Heppenheimer
Well-Known Member
Except for one really sparsely populated county, all the other counties in Vermont are in the mid 70s or above for their eligible vaccination rates. The highest rates of infection occurred in a few small towns, but these places are so tiny that it only takes a few cases to trip their percentages higher. In sheer numbers, the Burlington area, which counts as the only real urban environment in the state (would be a mid-sized town everywhere else) has by far and away the most cases. Overall, the caseloads don't follow any particular geographic pattern. The pattern that does exist is seen on an individual level- they're mostly among the unvaccinated.In Oregon, the recent Delta spike has hit the low density counties in Oregon the hardest... which are also the areas of low vaccination rates. Pretty simple, I think. The huge wave at the beginning of this year really impacted the high density areas of Oregon badly. Vaccines became available and many (by percentage) in the high population areas got vaccinated.
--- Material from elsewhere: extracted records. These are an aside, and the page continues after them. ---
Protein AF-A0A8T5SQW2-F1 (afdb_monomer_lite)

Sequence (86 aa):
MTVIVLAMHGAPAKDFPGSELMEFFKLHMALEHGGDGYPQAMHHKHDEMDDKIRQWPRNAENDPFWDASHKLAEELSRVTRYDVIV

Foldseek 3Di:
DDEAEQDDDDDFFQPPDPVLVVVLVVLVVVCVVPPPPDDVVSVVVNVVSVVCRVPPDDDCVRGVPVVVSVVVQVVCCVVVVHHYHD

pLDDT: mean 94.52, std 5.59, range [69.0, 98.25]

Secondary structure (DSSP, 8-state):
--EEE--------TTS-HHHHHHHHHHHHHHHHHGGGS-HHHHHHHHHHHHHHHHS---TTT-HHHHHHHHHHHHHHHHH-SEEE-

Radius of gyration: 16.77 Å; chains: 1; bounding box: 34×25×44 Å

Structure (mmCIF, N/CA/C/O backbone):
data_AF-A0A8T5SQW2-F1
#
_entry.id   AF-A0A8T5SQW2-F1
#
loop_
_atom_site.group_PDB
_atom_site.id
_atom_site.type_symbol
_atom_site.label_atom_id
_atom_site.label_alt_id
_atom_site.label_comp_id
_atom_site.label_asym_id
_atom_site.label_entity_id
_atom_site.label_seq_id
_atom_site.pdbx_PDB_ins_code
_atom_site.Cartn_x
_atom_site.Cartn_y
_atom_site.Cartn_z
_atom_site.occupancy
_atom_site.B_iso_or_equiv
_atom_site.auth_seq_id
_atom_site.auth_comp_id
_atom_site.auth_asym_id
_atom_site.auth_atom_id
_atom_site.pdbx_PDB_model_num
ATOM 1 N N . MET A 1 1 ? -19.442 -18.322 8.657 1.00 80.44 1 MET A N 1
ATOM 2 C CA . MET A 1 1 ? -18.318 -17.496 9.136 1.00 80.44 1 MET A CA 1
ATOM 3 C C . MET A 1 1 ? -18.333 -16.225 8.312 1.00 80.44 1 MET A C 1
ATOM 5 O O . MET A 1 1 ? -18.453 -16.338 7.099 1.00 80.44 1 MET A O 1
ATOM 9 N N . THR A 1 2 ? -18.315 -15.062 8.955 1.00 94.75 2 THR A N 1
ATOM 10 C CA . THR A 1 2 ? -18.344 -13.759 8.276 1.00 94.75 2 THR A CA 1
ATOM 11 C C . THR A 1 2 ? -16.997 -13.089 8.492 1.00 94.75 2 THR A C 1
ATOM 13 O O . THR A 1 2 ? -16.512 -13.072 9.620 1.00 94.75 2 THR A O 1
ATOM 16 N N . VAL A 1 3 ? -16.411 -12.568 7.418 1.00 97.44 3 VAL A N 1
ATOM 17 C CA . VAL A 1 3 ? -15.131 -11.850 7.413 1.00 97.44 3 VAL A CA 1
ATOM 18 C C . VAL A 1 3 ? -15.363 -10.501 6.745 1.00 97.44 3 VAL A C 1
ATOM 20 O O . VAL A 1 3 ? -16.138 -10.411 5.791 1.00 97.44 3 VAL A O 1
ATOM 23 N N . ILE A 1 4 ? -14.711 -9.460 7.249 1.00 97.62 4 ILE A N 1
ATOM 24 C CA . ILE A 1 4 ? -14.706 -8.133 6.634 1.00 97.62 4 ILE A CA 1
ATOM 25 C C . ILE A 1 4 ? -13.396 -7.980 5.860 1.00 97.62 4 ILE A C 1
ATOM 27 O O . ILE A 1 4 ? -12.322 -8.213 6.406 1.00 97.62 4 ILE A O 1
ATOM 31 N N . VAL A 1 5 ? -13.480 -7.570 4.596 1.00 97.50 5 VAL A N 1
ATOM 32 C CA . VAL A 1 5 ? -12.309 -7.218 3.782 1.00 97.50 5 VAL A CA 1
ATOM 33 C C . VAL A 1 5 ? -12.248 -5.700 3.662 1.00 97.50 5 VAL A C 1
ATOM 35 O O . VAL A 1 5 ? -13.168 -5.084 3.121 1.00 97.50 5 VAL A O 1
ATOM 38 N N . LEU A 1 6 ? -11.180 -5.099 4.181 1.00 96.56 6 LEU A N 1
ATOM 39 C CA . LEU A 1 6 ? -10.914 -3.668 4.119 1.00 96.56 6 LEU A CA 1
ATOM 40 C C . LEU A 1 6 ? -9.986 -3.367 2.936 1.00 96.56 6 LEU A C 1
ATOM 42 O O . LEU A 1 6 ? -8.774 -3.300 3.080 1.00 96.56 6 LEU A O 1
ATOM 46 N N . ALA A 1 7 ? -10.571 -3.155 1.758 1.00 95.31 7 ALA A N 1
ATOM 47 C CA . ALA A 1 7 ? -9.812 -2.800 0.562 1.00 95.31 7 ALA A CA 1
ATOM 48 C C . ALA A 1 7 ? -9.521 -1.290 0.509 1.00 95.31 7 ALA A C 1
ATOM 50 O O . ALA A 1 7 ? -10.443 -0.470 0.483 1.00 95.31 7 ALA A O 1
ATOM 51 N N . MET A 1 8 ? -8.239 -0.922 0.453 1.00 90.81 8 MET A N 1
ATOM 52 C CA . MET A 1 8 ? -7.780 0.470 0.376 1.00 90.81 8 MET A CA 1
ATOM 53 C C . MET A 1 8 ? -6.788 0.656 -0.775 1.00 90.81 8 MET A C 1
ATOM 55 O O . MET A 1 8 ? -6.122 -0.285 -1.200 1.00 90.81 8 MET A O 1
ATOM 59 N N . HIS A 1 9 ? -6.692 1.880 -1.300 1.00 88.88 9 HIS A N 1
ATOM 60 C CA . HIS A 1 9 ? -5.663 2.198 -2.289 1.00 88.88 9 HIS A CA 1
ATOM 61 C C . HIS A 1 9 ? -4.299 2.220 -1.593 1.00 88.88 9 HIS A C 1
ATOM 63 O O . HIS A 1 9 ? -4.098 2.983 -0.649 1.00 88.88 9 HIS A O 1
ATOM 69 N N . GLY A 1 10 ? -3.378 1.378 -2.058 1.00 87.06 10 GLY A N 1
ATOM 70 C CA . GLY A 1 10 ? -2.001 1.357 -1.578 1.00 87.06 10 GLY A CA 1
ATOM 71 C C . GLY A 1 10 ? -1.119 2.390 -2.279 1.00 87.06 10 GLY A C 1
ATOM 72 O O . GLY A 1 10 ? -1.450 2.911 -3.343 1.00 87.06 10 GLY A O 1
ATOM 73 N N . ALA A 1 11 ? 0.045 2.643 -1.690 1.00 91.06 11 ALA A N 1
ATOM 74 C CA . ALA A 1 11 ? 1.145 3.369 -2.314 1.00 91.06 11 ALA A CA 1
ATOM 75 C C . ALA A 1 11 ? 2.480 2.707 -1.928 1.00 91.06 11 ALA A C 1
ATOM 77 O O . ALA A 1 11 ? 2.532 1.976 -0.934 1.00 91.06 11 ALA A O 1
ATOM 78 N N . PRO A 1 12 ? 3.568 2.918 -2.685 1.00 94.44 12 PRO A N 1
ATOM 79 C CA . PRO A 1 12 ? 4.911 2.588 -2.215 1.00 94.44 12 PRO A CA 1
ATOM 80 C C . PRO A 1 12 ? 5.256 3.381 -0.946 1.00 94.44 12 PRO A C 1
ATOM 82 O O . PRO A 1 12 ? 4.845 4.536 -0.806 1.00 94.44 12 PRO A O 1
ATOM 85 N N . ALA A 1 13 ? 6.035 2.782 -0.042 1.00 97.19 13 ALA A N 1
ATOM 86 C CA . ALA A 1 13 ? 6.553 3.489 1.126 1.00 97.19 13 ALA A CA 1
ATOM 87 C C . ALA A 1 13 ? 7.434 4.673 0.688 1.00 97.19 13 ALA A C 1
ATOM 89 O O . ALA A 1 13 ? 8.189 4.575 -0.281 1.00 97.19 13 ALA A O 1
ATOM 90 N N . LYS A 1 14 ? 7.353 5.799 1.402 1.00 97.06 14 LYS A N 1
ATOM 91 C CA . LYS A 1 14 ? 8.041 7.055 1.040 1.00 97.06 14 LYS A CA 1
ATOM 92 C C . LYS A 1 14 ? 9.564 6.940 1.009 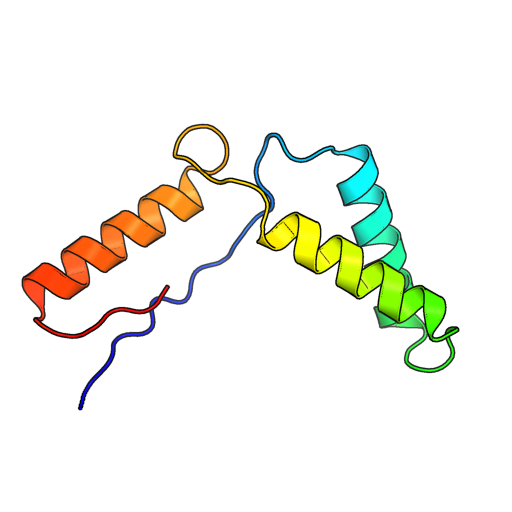1.00 97.06 14 LYS A C 1
ATOM 94 O O . LYS A 1 14 ? 10.216 7.731 0.335 1.00 97.06 14 LYS A O 1
ATOM 99 N N . ASP A 1 15 ? 10.113 6.009 1.776 1.00 97.75 15 ASP A N 1
ATOM 100 C CA . ASP A 1 15 ? 11.546 5.747 1.897 1.00 97.75 15 ASP A CA 1
ATOM 101 C C . ASP A 1 15 ? 12.033 4.624 0.966 1.00 97.75 15 ASP A C 1
ATOM 103 O O . ASP A 1 15 ? 13.223 4.306 0.966 1.00 97.75 15 ASP A O 1
ATOM 107 N N . PHE A 1 16 ? 11.149 4.044 0.146 1.00 97.81 16 PHE A N 1
ATOM 108 C CA . PHE A 1 16 ? 11.551 3.078 -0.866 1.00 97.81 16 PHE A CA 1
ATOM 109 C C . PHE A 1 16 ? 12.473 3.745 -1.910 1.00 97.81 16 PHE A C 1
ATOM 111 O O . PHE A 1 16 ? 12.187 4.865 -2.353 1.00 97.81 16 PHE A O 1
ATOM 118 N N . PRO A 1 17 ? 13.564 3.091 -2.363 1.00 97.88 17 PRO A N 1
ATOM 119 C CA . PRO A 1 17 ? 14.508 3.693 -3.301 1.00 97.88 17 PRO A CA 1
ATOM 120 C C . PRO A 1 17 ? 13.854 4.142 -4.618 1.00 97.88 17 PRO A C 1
ATOM 122 O O . PRO A 1 17 ? 13.416 3.332 -5.436 1.00 97.88 17 PRO A O 1
ATOM 125 N N . GLY A 1 18 ? 13.844 5.455 -4.870 1.00 96.94 18 GLY A N 1
ATOM 126 C CA . GLY A 1 18 ? 13.182 6.030 -6.048 1.00 96.94 18 GLY A CA 1
ATOM 127 C C . GLY A 1 18 ? 13.742 5.550 -7.394 1.00 96.94 18 GLY A C 1
ATOM 128 O O . GLY A 1 18 ? 13.000 5.459 -8.370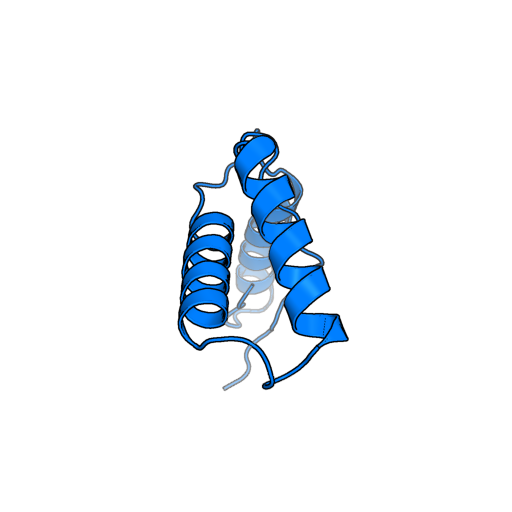 1.00 96.94 18 GLY A O 1
ATOM 129 N N . SER A 1 19 ? 15.031 5.195 -7.459 1.00 97.50 19 SER A N 1
ATOM 130 C CA . SER A 1 19 ? 15.642 4.621 -8.666 1.00 97.50 19 SER A CA 1
ATOM 131 C C . SER A 1 19 ? 15.072 3.245 -9.004 1.00 97.50 19 SER A C 1
ATOM 133 O O . SER A 1 19 ? 14.785 2.977 -10.168 1.00 97.50 19 SER A O 1
ATOM 135 N N . GLU A 1 20 ? 14.873 2.405 -7.989 1.00 97.69 20 GLU A N 1
ATOM 136 C CA . GLU A 1 20 ? 14.294 1.073 -8.153 1.00 97.69 20 GLU A CA 1
ATOM 137 C C . GLU A 1 20 ? 12.808 1.165 -8.492 1.00 97.69 20 GLU A C 1
ATOM 139 O O . GLU A 1 20 ? 12.334 0.477 -9.390 1.00 97.69 20 GLU A O 1
ATOM 144 N N . LEU A 1 21 ? 12.084 2.084 -7.848 1.00 97.38 21 LEU A N 1
ATOM 145 C CA . LEU A 1 21 ? 10.674 2.319 -8.150 1.00 97.38 21 LEU A CA 1
ATOM 146 C C . LEU A 1 21 ? 10.474 2.790 -9.598 1.00 97.38 21 LEU A C 1
ATOM 148 O O . LEU A 1 21 ? 9.570 2.332 -10.294 1.00 97.38 21 LEU A O 1
ATOM 152 N N . MET A 1 22 ? 11.341 3.683 -10.082 1.00 97.44 22 MET A N 1
ATOM 153 C CA . MET A 1 22 ? 11.319 4.126 -11.476 1.00 97.44 22 MET A CA 1
ATOM 154 C C . MET A 1 22 ? 11.619 2.977 -12.446 1.00 97.44 22 MET A C 1
ATOM 156 O O . MET A 1 22 ? 11.011 2.906 -13.514 1.00 97.44 22 MET A O 1
ATOM 160 N N . GLU A 1 23 ? 12.571 2.106 -12.118 1.00 97.12 23 GLU A N 1
ATOM 161 C CA . GLU A 1 23 ? 12.886 0.933 -12.934 1.00 97.12 23 GLU A CA 1
ATOM 162 C C . GLU A 1 23 ? 11.714 -0.055 -12.975 1.00 97.12 23 GLU A C 1
ATOM 164 O O . GLU A 1 23 ? 11.345 -0.495 -14.065 1.00 97.12 23 GLU A O 1
ATOM 169 N N . PHE A 1 24 ? 11.066 -0.304 -11.833 1.00 97.62 24 PHE A N 1
ATOM 170 C CA . PHE A 1 24 ? 9.846 -1.103 -11.757 1.00 97.62 24 PHE A CA 1
ATOM 171 C C . PHE A 1 24 ? 8.759 -0.543 -12.672 1.00 97.62 24 PHE A C 1
ATOM 173 O O . PHE A 1 24 ? 8.255 -1.264 -13.526 1.00 97.62 24 PHE A O 1
ATOM 180 N N . PHE A 1 25 ? 8.435 0.750 -12.566 1.00 96.31 25 PHE A N 1
ATOM 181 C CA . PHE A 1 25 ? 7.381 1.341 -13.394 1.00 96.31 25 PHE A CA 1
ATOM 182 C C . PHE A 1 25 ? 7.718 1.322 -14.885 1.00 96.31 25 PHE A C 1
ATOM 184 O O . PHE A 1 25 ? 6.839 1.068 -15.702 1.00 96.31 25 PHE A O 1
ATOM 191 N N . LYS A 1 26 ? 8.983 1.531 -15.268 1.00 95.56 26 LYS A N 1
ATOM 192 C CA . LYS A 1 26 ? 9.404 1.387 -16.672 1.00 95.56 26 LYS A CA 1
ATOM 193 C C . LYS A 1 26 ? 9.167 -0.032 -17.186 1.00 95.56 26 LYS A C 1
ATOM 195 O O . LYS A 1 26 ? 8.665 -0.193 -18.296 1.00 95.56 26 LYS A O 1
ATOM 200 N N . LEU A 1 27 ? 9.527 -1.038 -16.390 1.00 95.12 27 LEU A N 1
ATOM 201 C CA . LEU A 1 27 ? 9.344 -2.443 -16.739 1.00 95.12 27 LEU A CA 1
ATOM 202 C C . LEU A 1 27 ? 7.861 -2.827 -16.777 1.00 95.12 27 LEU A C 1
ATOM 204 O O . LEU A 1 27 ? 7.422 -3.450 -17.738 1.00 95.12 27 LEU A O 1
ATOM 208 N N . HIS A 1 28 ? 7.087 -2.391 -15.785 1.00 95.50 28 HIS A N 1
ATOM 209 C CA . HIS A 1 28 ? 5.650 -2.620 -15.702 1.00 95.50 28 HIS A CA 1
ATOM 210 C C . HIS A 1 28 ? 4.922 -2.061 -16.928 1.00 95.50 28 HIS A C 1
ATOM 212 O O . HIS A 1 28 ? 4.221 -2.800 -17.610 1.00 95.50 28 HIS A O 1
ATOM 218 N N . MET A 1 29 ? 5.189 -0.801 -17.292 1.00 94.19 29 MET A N 1
ATOM 219 C CA . MET A 1 29 ? 4.609 -0.189 -18.490 1.00 94.19 29 MET A CA 1
ATOM 220 C C . MET A 1 29 ? 5.023 -0.913 -19.776 1.00 94.19 29 MET A C 1
ATOM 222 O O . MET A 1 29 ? 4.219 -1.012 -20.699 1.00 94.19 29 MET A O 1
ATOM 226 N N . ALA A 1 30 ? 6.263 -1.404 -19.873 1.00 92.56 30 ALA A N 1
ATOM 227 C CA . ALA A 1 30 ? 6.695 -2.170 -21.040 1.00 92.56 30 ALA A CA 1
ATOM 228 C C . ALA A 1 30 ? 5.892 -3.474 -21.167 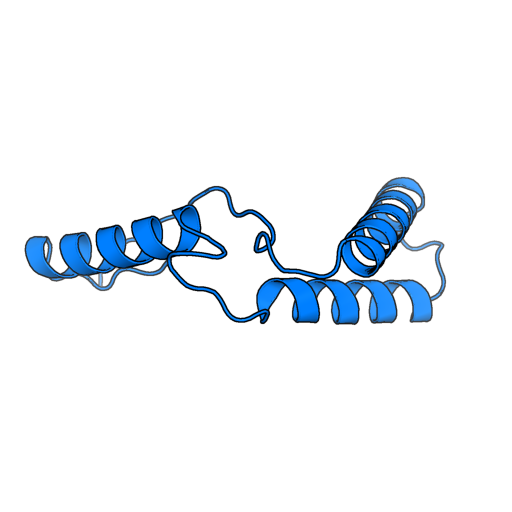1.00 92.56 30 ALA A C 1
ATOM 230 O O . ALA A 1 30 ? 5.336 -3.738 -22.231 1.00 92.56 30 ALA A O 1
ATOM 231 N N . LEU A 1 31 ? 5.772 -4.238 -20.076 1.00 92.75 31 LEU A N 1
ATOM 232 C CA . LEU A 1 31 ? 5.014 -5.491 -20.045 1.00 92.75 31 LEU A CA 1
ATOM 233 C C . LEU A 1 31 ? 3.517 -5.277 -20.317 1.00 92.75 31 LEU A C 1
ATOM 235 O O . LEU A 1 31 ? 2.940 -6.036 -21.092 1.00 92.75 31 LEU A O 1
ATOM 239 N N . GLU A 1 32 ? 2.904 -4.220 -19.770 1.00 90.81 32 GLU A N 1
ATOM 240 C CA . GLU A 1 32 ? 1.498 -3.884 -20.045 1.00 90.81 32 GLU A CA 1
ATOM 241 C C . GLU A 1 32 ? 1.232 -3.619 -21.536 1.00 90.81 32 GLU A C 1
ATOM 243 O O . GLU A 1 32 ? 0.192 -4.0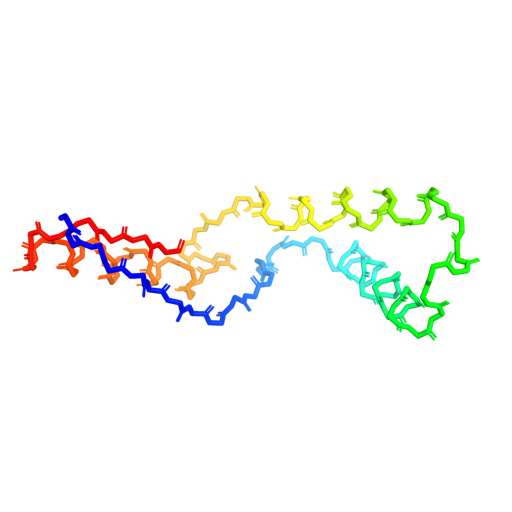20 -22.058 1.00 90.81 32 GLU A O 1
ATOM 248 N N . HIS A 1 33 ? 2.162 -2.965 -22.242 1.00 87.75 33 HIS A N 1
ATOM 249 C CA . HIS A 1 33 ? 1.971 -2.606 -23.651 1.00 87.75 33 HIS A CA 1
ATOM 250 C C . HIS A 1 33 ? 2.324 -3.720 -24.641 1.00 87.75 33 HIS A C 1
ATOM 252 O O . HIS A 1 33 ? 1.739 -3.762 -25.724 1.00 87.75 33 HIS A O 1
ATOM 258 N N . GLY A 1 34 ? 3.302 -4.578 -24.333 1.00 78.69 34 GLY A N 1
ATOM 259 C CA . GLY A 1 34 ? 3.746 -5.626 -25.2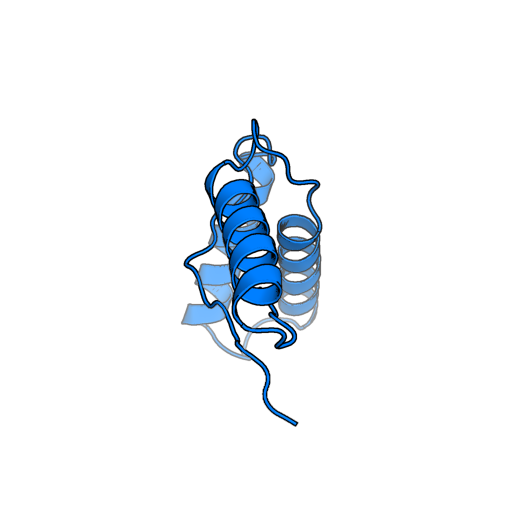65 1.00 78.69 34 GLY A CA 1
ATOM 260 C C . GLY A 1 34 ? 3.277 -7.044 -24.938 1.00 78.69 34 GLY A C 1
ATOM 261 O O . GLY A 1 34 ? 3.514 -7.939 -25.750 1.00 78.69 34 GLY A O 1
ATOM 262 N N . GLY A 1 35 ? 2.589 -7.256 -23.810 1.00 69.00 35 GLY A N 1
ATOM 263 C CA . GLY A 1 35 ? 2.009 -8.549 -23.436 1.00 69.00 35 GLY A CA 1
ATOM 264 C C . GLY A 1 35 ? 3.041 -9.681 -23.339 1.00 69.00 35 GLY A C 1
ATOM 265 O O . GLY A 1 35 ? 4.212 -9.450 -23.041 1.00 69.00 35 GLY A O 1
ATOM 266 N N . ASP A 1 36 ? 2.616 -10.910 -23.645 1.00 69.31 36 ASP A N 1
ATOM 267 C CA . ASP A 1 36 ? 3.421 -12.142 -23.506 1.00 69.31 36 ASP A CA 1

The Delta wave is having a low impact (per 100K people) on the densely populated areas due to enough people (not all, by far, but enough to keep from having a dramatic spike) being vaccinated. The rural countries of low vax rates aren't so fortunate. If nothing else, it shows that getting more vaccinations (say 70%) makes a big difference compared to 50%. (guessing the numbers here since I don't have them in front of me).
Oregon doesn't behave in a monolithic manner; in this case seems to follow rural/urban divide. Perhaps Vermont is similar.